***** Excerpted records
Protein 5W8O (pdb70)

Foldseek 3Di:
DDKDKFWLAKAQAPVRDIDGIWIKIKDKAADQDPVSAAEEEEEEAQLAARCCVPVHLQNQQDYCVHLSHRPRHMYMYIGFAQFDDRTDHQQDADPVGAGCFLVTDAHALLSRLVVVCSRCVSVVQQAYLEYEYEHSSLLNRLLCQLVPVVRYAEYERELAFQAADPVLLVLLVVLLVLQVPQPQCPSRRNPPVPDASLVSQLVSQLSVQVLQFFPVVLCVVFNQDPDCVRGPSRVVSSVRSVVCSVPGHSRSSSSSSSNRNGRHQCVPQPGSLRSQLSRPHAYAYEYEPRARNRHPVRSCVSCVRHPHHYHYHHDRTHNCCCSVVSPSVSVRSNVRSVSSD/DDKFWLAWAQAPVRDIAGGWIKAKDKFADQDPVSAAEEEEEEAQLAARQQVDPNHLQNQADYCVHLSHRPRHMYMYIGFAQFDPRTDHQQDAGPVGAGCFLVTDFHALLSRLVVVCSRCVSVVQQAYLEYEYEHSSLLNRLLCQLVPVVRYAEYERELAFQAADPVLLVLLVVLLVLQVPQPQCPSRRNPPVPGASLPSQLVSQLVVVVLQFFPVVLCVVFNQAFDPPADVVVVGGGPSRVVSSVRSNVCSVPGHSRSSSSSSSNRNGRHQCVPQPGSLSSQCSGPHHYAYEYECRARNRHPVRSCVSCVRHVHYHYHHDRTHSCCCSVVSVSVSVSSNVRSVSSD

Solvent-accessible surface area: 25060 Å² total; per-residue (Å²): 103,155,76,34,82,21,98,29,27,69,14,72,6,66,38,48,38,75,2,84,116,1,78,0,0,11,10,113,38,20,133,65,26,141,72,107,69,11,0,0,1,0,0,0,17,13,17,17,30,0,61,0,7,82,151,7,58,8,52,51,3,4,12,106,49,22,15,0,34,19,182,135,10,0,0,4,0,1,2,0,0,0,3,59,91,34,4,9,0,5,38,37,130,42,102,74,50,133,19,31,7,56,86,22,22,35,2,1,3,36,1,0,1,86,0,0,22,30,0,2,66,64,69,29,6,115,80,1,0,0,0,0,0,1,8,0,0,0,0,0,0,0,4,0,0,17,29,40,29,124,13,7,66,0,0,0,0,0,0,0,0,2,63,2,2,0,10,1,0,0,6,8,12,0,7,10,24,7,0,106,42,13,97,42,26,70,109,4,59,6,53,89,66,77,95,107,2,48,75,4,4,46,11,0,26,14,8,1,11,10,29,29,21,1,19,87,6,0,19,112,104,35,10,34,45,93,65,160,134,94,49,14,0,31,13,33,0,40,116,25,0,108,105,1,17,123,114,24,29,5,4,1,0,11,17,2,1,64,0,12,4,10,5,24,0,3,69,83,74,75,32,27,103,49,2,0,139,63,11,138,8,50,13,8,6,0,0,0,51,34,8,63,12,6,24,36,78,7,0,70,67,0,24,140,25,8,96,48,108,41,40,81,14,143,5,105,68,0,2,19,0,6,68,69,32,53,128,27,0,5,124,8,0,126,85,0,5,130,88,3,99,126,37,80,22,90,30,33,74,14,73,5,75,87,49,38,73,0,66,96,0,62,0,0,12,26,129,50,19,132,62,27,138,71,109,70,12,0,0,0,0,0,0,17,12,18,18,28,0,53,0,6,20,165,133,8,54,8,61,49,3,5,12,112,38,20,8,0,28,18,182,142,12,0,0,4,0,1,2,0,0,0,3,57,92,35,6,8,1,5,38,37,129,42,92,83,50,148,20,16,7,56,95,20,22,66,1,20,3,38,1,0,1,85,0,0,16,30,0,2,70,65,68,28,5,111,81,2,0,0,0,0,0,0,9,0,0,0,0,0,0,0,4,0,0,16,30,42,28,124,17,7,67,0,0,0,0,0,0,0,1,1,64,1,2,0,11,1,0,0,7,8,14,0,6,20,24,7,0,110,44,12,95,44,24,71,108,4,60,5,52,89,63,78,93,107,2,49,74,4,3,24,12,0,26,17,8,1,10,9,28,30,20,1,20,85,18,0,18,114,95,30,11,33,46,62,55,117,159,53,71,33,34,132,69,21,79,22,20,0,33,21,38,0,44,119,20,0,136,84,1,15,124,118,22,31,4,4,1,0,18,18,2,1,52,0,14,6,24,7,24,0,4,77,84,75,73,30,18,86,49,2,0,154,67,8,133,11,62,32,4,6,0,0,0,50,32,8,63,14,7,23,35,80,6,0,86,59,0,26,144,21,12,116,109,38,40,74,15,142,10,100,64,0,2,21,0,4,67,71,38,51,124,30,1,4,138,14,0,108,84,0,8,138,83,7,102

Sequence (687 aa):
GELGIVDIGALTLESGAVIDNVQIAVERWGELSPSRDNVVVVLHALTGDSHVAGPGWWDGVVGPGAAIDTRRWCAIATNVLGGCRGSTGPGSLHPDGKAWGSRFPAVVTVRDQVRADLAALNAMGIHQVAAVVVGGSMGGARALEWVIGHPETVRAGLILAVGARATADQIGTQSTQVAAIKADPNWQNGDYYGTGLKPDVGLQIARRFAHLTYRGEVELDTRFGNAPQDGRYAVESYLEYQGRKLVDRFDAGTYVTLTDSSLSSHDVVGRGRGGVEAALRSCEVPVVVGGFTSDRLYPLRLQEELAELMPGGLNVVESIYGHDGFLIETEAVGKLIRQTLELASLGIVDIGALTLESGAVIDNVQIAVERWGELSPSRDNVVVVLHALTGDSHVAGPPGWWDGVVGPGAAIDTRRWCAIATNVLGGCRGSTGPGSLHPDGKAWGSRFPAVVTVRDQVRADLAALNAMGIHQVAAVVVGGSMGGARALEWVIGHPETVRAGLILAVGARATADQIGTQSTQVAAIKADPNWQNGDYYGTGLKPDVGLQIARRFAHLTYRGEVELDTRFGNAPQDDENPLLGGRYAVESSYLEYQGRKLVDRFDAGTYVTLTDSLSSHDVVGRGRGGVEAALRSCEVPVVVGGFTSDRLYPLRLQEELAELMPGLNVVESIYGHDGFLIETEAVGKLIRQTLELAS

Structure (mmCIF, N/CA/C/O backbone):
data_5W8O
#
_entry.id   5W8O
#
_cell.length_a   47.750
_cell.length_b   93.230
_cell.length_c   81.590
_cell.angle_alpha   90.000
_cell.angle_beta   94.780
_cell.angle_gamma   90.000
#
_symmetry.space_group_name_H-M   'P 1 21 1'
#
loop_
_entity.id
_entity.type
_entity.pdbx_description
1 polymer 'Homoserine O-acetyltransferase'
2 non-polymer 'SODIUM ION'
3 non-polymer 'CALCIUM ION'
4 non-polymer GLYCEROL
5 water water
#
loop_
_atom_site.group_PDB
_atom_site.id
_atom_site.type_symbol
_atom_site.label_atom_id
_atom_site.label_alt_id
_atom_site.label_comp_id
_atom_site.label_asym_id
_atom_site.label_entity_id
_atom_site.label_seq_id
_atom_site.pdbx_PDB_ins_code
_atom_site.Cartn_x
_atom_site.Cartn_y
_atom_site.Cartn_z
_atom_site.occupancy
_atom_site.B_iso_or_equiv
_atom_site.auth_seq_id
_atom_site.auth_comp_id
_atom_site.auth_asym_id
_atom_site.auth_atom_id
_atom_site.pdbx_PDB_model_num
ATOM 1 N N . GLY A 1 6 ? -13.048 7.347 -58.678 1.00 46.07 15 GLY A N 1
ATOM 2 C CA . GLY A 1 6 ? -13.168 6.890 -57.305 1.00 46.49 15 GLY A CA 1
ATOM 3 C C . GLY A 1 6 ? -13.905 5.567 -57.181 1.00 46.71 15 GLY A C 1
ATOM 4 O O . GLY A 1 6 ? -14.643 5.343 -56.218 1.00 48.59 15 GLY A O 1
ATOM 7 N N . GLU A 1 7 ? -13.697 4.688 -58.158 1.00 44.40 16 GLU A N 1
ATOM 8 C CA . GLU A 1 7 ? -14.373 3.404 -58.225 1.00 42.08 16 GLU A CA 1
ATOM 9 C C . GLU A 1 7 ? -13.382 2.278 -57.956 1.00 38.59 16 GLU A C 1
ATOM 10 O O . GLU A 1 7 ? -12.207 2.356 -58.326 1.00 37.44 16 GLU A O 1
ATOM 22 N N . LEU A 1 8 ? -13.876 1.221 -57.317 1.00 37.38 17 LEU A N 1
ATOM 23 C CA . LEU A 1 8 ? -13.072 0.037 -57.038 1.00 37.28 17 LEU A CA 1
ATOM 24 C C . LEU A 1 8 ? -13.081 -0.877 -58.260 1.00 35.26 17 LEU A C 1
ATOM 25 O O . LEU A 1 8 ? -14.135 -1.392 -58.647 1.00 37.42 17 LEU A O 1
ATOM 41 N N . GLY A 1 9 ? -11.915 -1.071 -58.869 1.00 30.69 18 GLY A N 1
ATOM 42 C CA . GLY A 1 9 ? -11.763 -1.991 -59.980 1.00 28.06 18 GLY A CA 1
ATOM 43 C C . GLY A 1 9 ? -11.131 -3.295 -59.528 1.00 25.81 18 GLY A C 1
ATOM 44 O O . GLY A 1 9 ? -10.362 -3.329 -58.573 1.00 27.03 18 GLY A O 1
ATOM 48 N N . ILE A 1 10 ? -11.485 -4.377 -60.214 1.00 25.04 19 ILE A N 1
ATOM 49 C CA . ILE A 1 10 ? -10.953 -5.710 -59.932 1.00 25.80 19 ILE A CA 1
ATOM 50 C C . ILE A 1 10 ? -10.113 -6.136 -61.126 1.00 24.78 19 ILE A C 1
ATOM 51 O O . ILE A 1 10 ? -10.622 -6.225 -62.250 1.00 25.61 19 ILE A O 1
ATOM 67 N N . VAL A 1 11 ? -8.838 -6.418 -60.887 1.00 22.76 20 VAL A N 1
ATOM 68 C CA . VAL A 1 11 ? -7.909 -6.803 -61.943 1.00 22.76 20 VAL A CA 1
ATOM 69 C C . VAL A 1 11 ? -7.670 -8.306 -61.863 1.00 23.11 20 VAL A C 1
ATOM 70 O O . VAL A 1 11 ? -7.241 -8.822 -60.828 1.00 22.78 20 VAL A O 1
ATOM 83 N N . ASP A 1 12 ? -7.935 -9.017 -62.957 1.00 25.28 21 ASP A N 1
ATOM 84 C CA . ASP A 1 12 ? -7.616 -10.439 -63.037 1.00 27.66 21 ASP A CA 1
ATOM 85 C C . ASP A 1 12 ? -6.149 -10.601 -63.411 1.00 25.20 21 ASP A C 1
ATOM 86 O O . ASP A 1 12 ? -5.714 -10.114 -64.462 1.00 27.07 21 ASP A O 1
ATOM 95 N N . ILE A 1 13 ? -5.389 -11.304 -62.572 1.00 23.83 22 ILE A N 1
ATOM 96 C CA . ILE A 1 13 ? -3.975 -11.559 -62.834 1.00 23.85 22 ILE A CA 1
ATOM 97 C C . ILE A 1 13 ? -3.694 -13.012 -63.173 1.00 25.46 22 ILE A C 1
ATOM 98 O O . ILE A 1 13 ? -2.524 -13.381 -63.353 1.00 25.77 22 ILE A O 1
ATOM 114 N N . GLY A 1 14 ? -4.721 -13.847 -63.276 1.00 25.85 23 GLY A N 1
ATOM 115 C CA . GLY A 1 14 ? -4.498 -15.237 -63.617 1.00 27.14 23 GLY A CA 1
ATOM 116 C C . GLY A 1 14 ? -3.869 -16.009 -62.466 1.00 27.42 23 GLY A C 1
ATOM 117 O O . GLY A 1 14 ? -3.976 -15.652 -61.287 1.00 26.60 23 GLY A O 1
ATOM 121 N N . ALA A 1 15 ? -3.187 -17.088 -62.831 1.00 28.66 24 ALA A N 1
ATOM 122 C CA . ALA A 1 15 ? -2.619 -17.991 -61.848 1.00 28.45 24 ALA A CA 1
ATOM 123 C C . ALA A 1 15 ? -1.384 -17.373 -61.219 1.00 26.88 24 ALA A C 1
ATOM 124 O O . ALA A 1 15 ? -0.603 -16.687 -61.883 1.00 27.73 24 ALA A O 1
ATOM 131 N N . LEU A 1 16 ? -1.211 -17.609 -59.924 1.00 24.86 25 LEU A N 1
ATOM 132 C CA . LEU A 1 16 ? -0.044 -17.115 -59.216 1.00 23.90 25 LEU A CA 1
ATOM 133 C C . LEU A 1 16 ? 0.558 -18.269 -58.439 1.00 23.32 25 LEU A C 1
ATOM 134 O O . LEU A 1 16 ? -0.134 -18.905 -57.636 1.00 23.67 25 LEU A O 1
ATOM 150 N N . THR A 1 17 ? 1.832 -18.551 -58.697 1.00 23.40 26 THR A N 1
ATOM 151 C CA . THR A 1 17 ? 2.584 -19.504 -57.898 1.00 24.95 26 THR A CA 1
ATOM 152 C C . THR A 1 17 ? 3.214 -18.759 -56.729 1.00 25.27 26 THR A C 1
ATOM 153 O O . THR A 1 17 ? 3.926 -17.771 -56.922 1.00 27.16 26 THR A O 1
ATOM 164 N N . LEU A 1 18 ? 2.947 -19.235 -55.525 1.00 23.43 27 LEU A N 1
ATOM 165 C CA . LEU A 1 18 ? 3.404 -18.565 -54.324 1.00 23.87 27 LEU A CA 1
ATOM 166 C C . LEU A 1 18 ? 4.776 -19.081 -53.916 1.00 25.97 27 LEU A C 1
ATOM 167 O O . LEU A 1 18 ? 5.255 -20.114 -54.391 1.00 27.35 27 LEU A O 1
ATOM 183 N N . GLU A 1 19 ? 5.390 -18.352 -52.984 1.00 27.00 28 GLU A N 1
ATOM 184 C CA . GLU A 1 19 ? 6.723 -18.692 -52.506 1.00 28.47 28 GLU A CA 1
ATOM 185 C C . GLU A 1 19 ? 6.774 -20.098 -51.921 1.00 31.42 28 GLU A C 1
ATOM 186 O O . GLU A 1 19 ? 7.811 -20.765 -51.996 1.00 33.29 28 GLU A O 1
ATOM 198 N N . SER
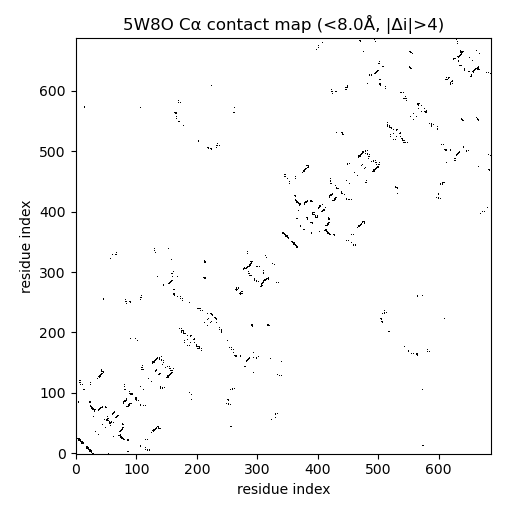 A 1 20 ? 5.673 -20.560 -51.331 1.00 32.35 29 SER A N 1
ATOM 199 C CA . SER A 1 20 ? 5.626 -21.898 -50.759 1.00 34.11 29 SER A CA 1
ATOM 200 C C . SER A 1 20 ? 5.582 -22.984 -51.822 1.00 35.85 29 SER A C 1
ATOM 201 O O . SER A 1 20 ? 5.818 -24.153 -51.501 1.00 38.59 29 SER A O 1
ATOM 209 N N . GLY A 1 21 ? 5.276 -22.635 -53.069 1.00 33.36 30 GLY A N 1
ATOM 210 C CA . GLY A 1 21 ? 5.030 -23.607 -54.112 1.00 31.89 30 GLY A CA 1
ATOM 211 C C . GLY A 1 21 ? 3.563 -23.833 -54.415 1.00 31.36 30 GLY A C 1
ATOM 212 O O . GLY A 1 21 ? 3.239 -24.364 -55.486 1.00 32.63 30 GLY A O 1
ATOM 216 N N . ALA A 1 22 ? 2.671 -23.454 -53.501 1.00 29.01 31 ALA A N 1
ATOM 217 C CA . ALA A 1 22 ? 1.242 -23.534 -53.769 1.00 29.00 31 ALA A CA 1
ATOM 218 C C . ALA A 1 22 ? 0.882 -22.625 -54.936 1.00 28.21 31 ALA A C 1
ATOM 219 O O . ALA A 1 22 ? 1.552 -21.625 -55.202 1.00 28.84 31 ALA A O 1
ATOM 226 N N . VAL A 1 23 ? -0.200 -22.971 -55.626 1.00 29.34 32 VAL A N 1
ATOM 227 C CA . VAL A 1 23 ? -0.675 -22.212 -56.778 1.00 29.48 32 VAL A CA 1
ATOM 228 C C . VAL A 1 23 ? -2.123 -21.821 -56.531 1.00 29.36 32 VAL A C 1
ATOM 229 O O . VAL A 1 23 ? -2.931 -22.657 -56.112 1.00 31.31 32 VAL A O 1
ATOM 242 N N . ILE A 1 24 ? -2.449 -20.554 -56.786 1.00 27.92 33 ILE A N 1
ATOM 243 C CA . ILE A 1 24 ? -3.831 -20.090 -56.824 1.00 28.93 33 ILE A CA 1
ATOM 244 C C . ILE A 1 24 ? -4.177 -19.832 -58.287 1.00 31.55 33 ILE A C 1
ATOM 245 O O . ILE A 1 24 ? -3.512 -19.031 -58.956 1.00 31.05 33 ILE A O 1
ATOM 261 N N . ASP A 1 25 ? -5.228 -20.499 -58.775 1.00 34.45 34 ASP A N 1
ATOM 262 C CA . ASP A 1 25 ? -5.458 -20.600 -60.216 1.00 38.92 34 ASP A CA 1
ATOM 263 C C . ASP A 1 25 ? -5.861 -19.269 -60.832 1.00 38.83 34 ASP A C 1
ATOM 264 O O . ASP A 1 25 ? -5.446 -18.958 -61.956 1.00 41.72 34 ASP A O 1
ATOM 273 N N . ASN A 1 26 ? -6.692 -18.481 -60.139 1.00 35.92 35 ASN A N 1
ATOM 274 C CA . ASN A 1 26 ? -7.270 -17.262 -60.723 1.00 36.19 35 ASN A CA 1
ATOM 275 C C . ASN A 1 26 ? -7.306 -16.177 -59.648 1.00 33.46 35 ASN A C 1
ATOM 276 O O . ASN A 1 26 ? -8.314 -16.012 -58.956 1.00 37.33 35 ASN A O 1
ATOM 287 N N . VAL A 1 27 ? -6.231 -15.432 -59.535 1.00 26.63 36 VAL A N 1
ATOM 288 C CA . VAL A 1 27 ? -6.124 -14.383 -58.528 1.00 22.56 36 VAL A CA 1
ATOM 289 C C . VAL A 1 27 ? -6.724 -13.089 -59.065 1.00 21.95 36 VAL A C 1
ATOM 290 O O . VAL A 1 27 ? -6.556 -12.741 -60.240 1.00 23.20 36 VAL A O 1
ATOM 303 N N . GLN A 1 28 ? -7.434 -12.378 -58.193 1.00 21.50 37 GLN A N 1
ATOM 304 C CA . GLN A 1 28 ? -7.978 -11.062 -58.481 1.00 21.51 37 GLN A CA 1
ATOM 305 C C . GLN A 1 28 ? -7.451 -10.079 -57.453 1.00 19.66 37 GLN A C 1
ATOM 306 O O . GLN A 1 28 ? -7.370 -10.404 -56.262 1.00 18.83 37 GLN A O 1
ATOM 320 N N . ILE A 1 29 ? -7.092 -8.886 -57.918 1.00 20.35 38 ILE A N 1
ATOM 321 C CA . ILE A 1 29 ? -6.567 -7.827 -57.067 1.00 20.06 38 ILE A CA 1
ATOM 322 C C . ILE A 1 29 ? -7.422 -6.588 -57.271 1.00 20.24 38 ILE A C 1
ATOM 323 O O . ILE A 1 29 ? -7.527 -6.078 -58.394 1.00 20.84 38 ILE A O 1
ATOM 339 N N . ALA A 1 30 ? -7.983 -6.073 -56.181 1.00 19.80 39 ALA A N 1
ATOM 340 C CA . ALA A 1 30 ? -8.760 -4.844 -56.233 1.00 19.98 39 ALA A CA 1
ATOM 341 C C . ALA A 1 30 ? -7.838 -3.635 -56.227 1.00 20.16 39 ALA A C 1
ATOM 342 O O . ALA A 1 30 ? -6.805 -3.630 -55.559 1.00 19.67 39 ALA A O 1
ATOM 349 N N . VAL A 1 31 ? -8.223 -2.606 -56.981 1.00 20.75 40 VAL A N 1
ATOM 350 C CA . VAL A 1 31 ? -7.393 -1.428 -57.207 1.00 22.90 40 VAL A CA 1
ATOM 351 C C . VAL A 1 31 ? -8.268 -0.182 -57.125 1.00 22.50 40 VAL A C 1
ATOM 352 O O . VAL A 1 31 ? -9.403 -0.171 -57.618 1.00 22.26 40 VAL A O 1
ATOM 365 N N . GLU A 1 32 ? -7.732 0.873 -56.501 1.00 21.38 41 GLU A N 1
ATOM 366 C CA . GLU A 1 32 ? -8.318 2.206 -56.548 1.00 21.61 41 GLU A CA 1
ATOM 367 C C . GLU A 1 32 ? -7.235 3.199 -56.947 1.00 22.13 41 GLU A C 1
ATOM 368 O O . GLU A 1 32 ? -6.048 2.976 -56.696 1.00 21.61 41 GLU A O 1
ATOM 380 N N . ARG A 1 33 ? -7.657 4.301 -57.570 1.00 22.98 42 ARG A N 1
ATOM 381 C CA . ARG A 1 33 ? -6.741 5.273 -58.144 1.00 25.92 42 ARG A CA 1
ATOM 382 C C . ARG A 1 33 ? -7.260 6.680 -57.890 1.00 23.29 42 ARG A C 1
ATOM 383 O O . ARG A 1 33 ? -8.473 6.915 -57.876 1.00 24.22 42 ARG A O 1
ATOM 404 N N . TRP A 1 34 ? -6.324 7.613 -57.688 1.00 21.78 43 TRP A N 1
ATOM 405 C CA . TRP A 1 34 ? -6.615 9.042 -57.577 1.00 22.30 43 TRP A CA 1
ATOM 406 C C . TRP A 1 34 ? -5.585 9.798 -58.400 1.00 22.10 43 TRP A C 1
ATOM 407 O O . TRP A 1 34 ? -4.380 9.572 -58.258 1.00 22.00 43 TRP A O 1
ATOM 428 N N . GLY A 1 35 ? -6.052 10.681 -59.264 1.00 22.75 44 GLY A N 1
ATOM 429 C CA . GLY A 1 35 ? -5.135 11.410 -60.114 1.00 23.04 44 GLY A CA 1
ATOM 430 C C . GLY A 1 35 ? -5.000 10.777 -61.486 1.00 24.94 44 GLY A C 1
ATOM 431 O O . GLY A 1 35 ? -5.150 9.563 -61.668 1.00 26.66 44 GLY A O 1
ATOM 435 N N . GLU A 1 36 ? -4.712 11.612 -62.472 1.00 26.35 45 GLU A N 1
ATOM 436 C CA . GLU A 1 36 ? -4.598 11.134 -63.839 1.00 30.02 45 GLU A CA 1
ATOM 437 C C . GLU A 1 36 ? -3.219 10.546 -64.101 1.00 28.40 45 GLU A C 1
ATOM 438 O O . GLU A 1 36 ? -2.199 11.065 -63.638 1.00 27.44 45 GLU A O 1
ATOM 450 N N . LEU A 1 37 ? -3.203 9.437 -64.836 1.00 28.28 46 LEU A N 1
ATOM 451 C CA . LEU A 1 37 ? -1.958 8.823 -65.260 1.00 28.81 46 LEU A CA 1
ATOM 452 C C . LEU A 1 37 ? -1.351 9.671 -66.369 1.00 29.53 46 LEU A C 1
ATOM 453 O O . LEU A 1 37 ? -2.055 10.096 -67.288 1.00 30.38 46 LEU A O 1
ATOM 469 N N . SER A 1 38 ? -0.056 9.951 -66.270 1.00 30.29 47 SER A N 1
ATOM 470 C CA . SER A 1 38 ? 0.587 10.801 -67.252 1.00 31.90 47 SER A CA 1
ATOM 471 C C . SER A 1 38 ? 0.731 10.051 -68.579 1.00 32.65 47 SER A C 1
ATOM 472 O O . SER A 1 38 ? 0.662 8.823 -68.623 1.00 31.92 47 SER A O 1
ATOM 480 N N . PRO A 1 39 ? 0.915 10.772 -69.685 1.00 35.33 48 PRO A N 1
ATOM 481 C CA . PRO A 1 39 ? 1.022 10.082 -70.982 1.00 36.60 48 PRO A CA 1
ATOM 482 C C . PRO A 1 39 ? 2.128 9.043 -71.035 1.00 36.38 48 PRO A C 1
ATOM 483 O O . PRO A 1 39 ? 1.980 8.031 -71.732 1.00 37.04 48 PRO A O 1
ATOM 494 N N . SER A 1 40 ? 3.229 9.250 -70.316 1.00 34.72 49 SER A N 1
ATOM 495 C CA . SER A 1 40 ? 4.318 8.284 -70.300 1.00 34.11 49 SER A CA 1
ATOM 496 C C . SER A 1 40 ? 4.163 7.258 -69.191 1.00 32.63 49 SER A C 1
ATOM 497 O O . SER A 1 40 ? 4.995 6.346 -69.090 1.00 31.59 49 SER A O 1
ATOM 505 N N . ARG A 1 41 ? 3.112 7.380 -68.376 1.00 32.35 50 ARG A N 1
ATOM 506 C CA . ARG A 1 41 ? 2.885 6.490 -67.235 1.00 32.81 50 ARG A CA 1
ATOM 507 C C . ARG A 1 41 ? 4.020 6.566 -66.222 1.00 31.54 50 ARG A C 1
ATOM 508 O O . ARG A 1 41 ? 4.326 5.583 -65.543 1.00 33.48 50 ARG A O 1
ATOM 529 N N . ASP A 1 42 ? 4.656 7.729 -66.102 1.00 29.67 51 ASP A N 1
ATOM 530 C CA . ASP A 1 42 ? 5.824 7.873 -65.247 1.00 29.04 51 ASP A CA 1
ATOM 531 C C . ASP A 1 42 ? 5.502 8.484 -63.889 1.00 26.13 51 ASP A C 1
ATOM 532 O O . ASP A 1 42 ? 6.427 8.802 -63.138 1.00 27.45 51 ASP A O 1
ATOM 541 N N . ASN A 1 43 ? 4.222 8.643 -63.550 1.00 22.92 52 ASN A N 1
ATOM 542 C CA . ASN A 1 43 ? 3.830 9.388 -62.358 1.00 21.83 52 ASN A CA 1
ATOM 543 C C . ASN A 1 43 ? 3.047 8.538 -61.360 1.00 21.32 52 ASN A C 1
ATOM 544 O O . ASN A 1 43 ? 2.253 9.073 -60.582 1.00 21.98 52 ASN A O 1
ATOM 555 N N . VAL A 1 44 ? 3.266 7.228 -61.345 1.00 20.87 53 VAL A N 1
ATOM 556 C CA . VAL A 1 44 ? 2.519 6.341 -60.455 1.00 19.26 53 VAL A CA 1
**********
Exercise requirements:
Please copy out from the data above, without any picture, exactly the lines running from the one that holds "ATOM 164 N N" through the one that holds "ATOM 262 C CA", and nothing beyond them.

Solution below:
ATOM 164 N N . LEU A 1 18 ? 2.947 -19.235 -55.525 1.00 23.43 27 LEU A N 1
ATOM 165 C CA . LEU A 1 18 ? 3.404 -18.565 -54.324 1.00 23.87 27 LEU A CA 1
ATOM 166 C C . LEU A 1 18 ? 4.776 -19.081 -53.916 1.00 25.97 27 LEU A C 1
ATOM 167 O O . LEU A 1 18 ? 5.255 -20.114 -54.391 1.00 27.35 27 LEU A O 1
ATOM 183 N N . GLU A 1 19 ? 5.390 -18.352 -52.984 1.00 27.00 28 GLU A N 1
ATOM 184 C CA . GLU A 1 19 ? 6.723 -18.692 -52.506 1.00 28.47 28 GLU A CA 1
ATOM 185 C C . GLU A 1 19 ? 6.774 -20.098 -51.921 1.00 31.42 28 GLU A C 1
ATOM 186 O O . GLU A 1 19 ? 7.811 -20.765 -51.996 1.00 33.29 28 GLU A O 1
ATOM 198 N N . SER
 A 1 20 ? 5.673 -20.560 -51.331 1.00 32.35 29 SER A N 1
ATOM 199 C CA . SER A 1 20 ? 5.626 -21.898 -50.759 1.00 34.11 29 SER A CA 1
ATOM 200 C C . SER A 1 20 ? 5.582 -22.984 -51.822 1.00 35.85 29 SER A C 1
ATOM 201 O O . SER A 1 20 ? 5.818 -24.153 -51.501 1.00 38.59 29 SER A O 1
ATOM 209 N N . GLY A 1 21 ? 5.276 -22.635 -53.069 1.00 33.36 30 GLY A N 1
ATOM 210 C CA . GLY A 1 21 ? 5.030 -23.607 -54.112 1.00 31.89 30 GLY A CA 1
ATOM 211 C C . GLY A 1 21 ? 3.563 -23.833 -54.415 1.00 31.36 30 GLY A C 1
ATOM 212 O O . GLY A 1 21 ? 3.239 -24.364 -55.486 1.00 32.63 30 GLY A O 1
ATOM 216 N N . ALA A 1 22 ? 2.671 -23.454 -53.501 1.00 29.01 31 ALA A N 1
ATOM 217 C CA . ALA A 1 22 ? 1.242 -23.534 -53.769 1.00 29.00 31 ALA A CA 1
ATOM 218 C C . ALA A 1 22 ? 0.882 -22.625 -54.936 1.00 28.21 31 ALA A C 1
ATOM 219 O O . ALA A 1 22 ? 1.552 -21.625 -55.202 1.00 28.84 31 ALA A O 1
ATOM 226 N N . VAL A 1 23 ? -0.200 -22.971 -55.626 1.00 29.34 32 VAL A N 1
ATOM 227 C CA . VAL A 1 23 ? -0.675 -22.212 -56.778 1.00 29.48 32 VAL A CA 1
ATOM 228 C C . VAL A 1 23 ? -2.123 -21.821 -56.531 1.00 29.36 32 VAL A C 1
ATOM 229 O O . VAL A 1 23 ? -2.931 -22.657 -56.112 1.00 31.31 32 VAL A O 1
ATOM 242 N N . ILE A 1 24 ? -2.449 -20.554 -56.786 1.00 27.92 33 ILE A N 1
ATOM 243 C CA . ILE A 1 24 ? -3.831 -20.090 -56.824 1.00 28.93 33 ILE A CA 1
ATOM 244 C C . ILE A 1 24 ? -4.177 -19.832 -58.287 1.00 31.55 33 ILE A C 1
ATOM 245 O O . ILE A 1 24 ? -3.512 -19.031 -58.956 1.00 31.05 33 ILE A O 1
ATOM 261 N N . ASP A 1 25 ? -5.228 -20.499 -58.775 1.00 34.45 34 ASP A N 1
ATOM 262 C CA . ASP A 1 25 ? -5.458 -20.600 -60.216 1.00 38.92 34 ASP A CA 1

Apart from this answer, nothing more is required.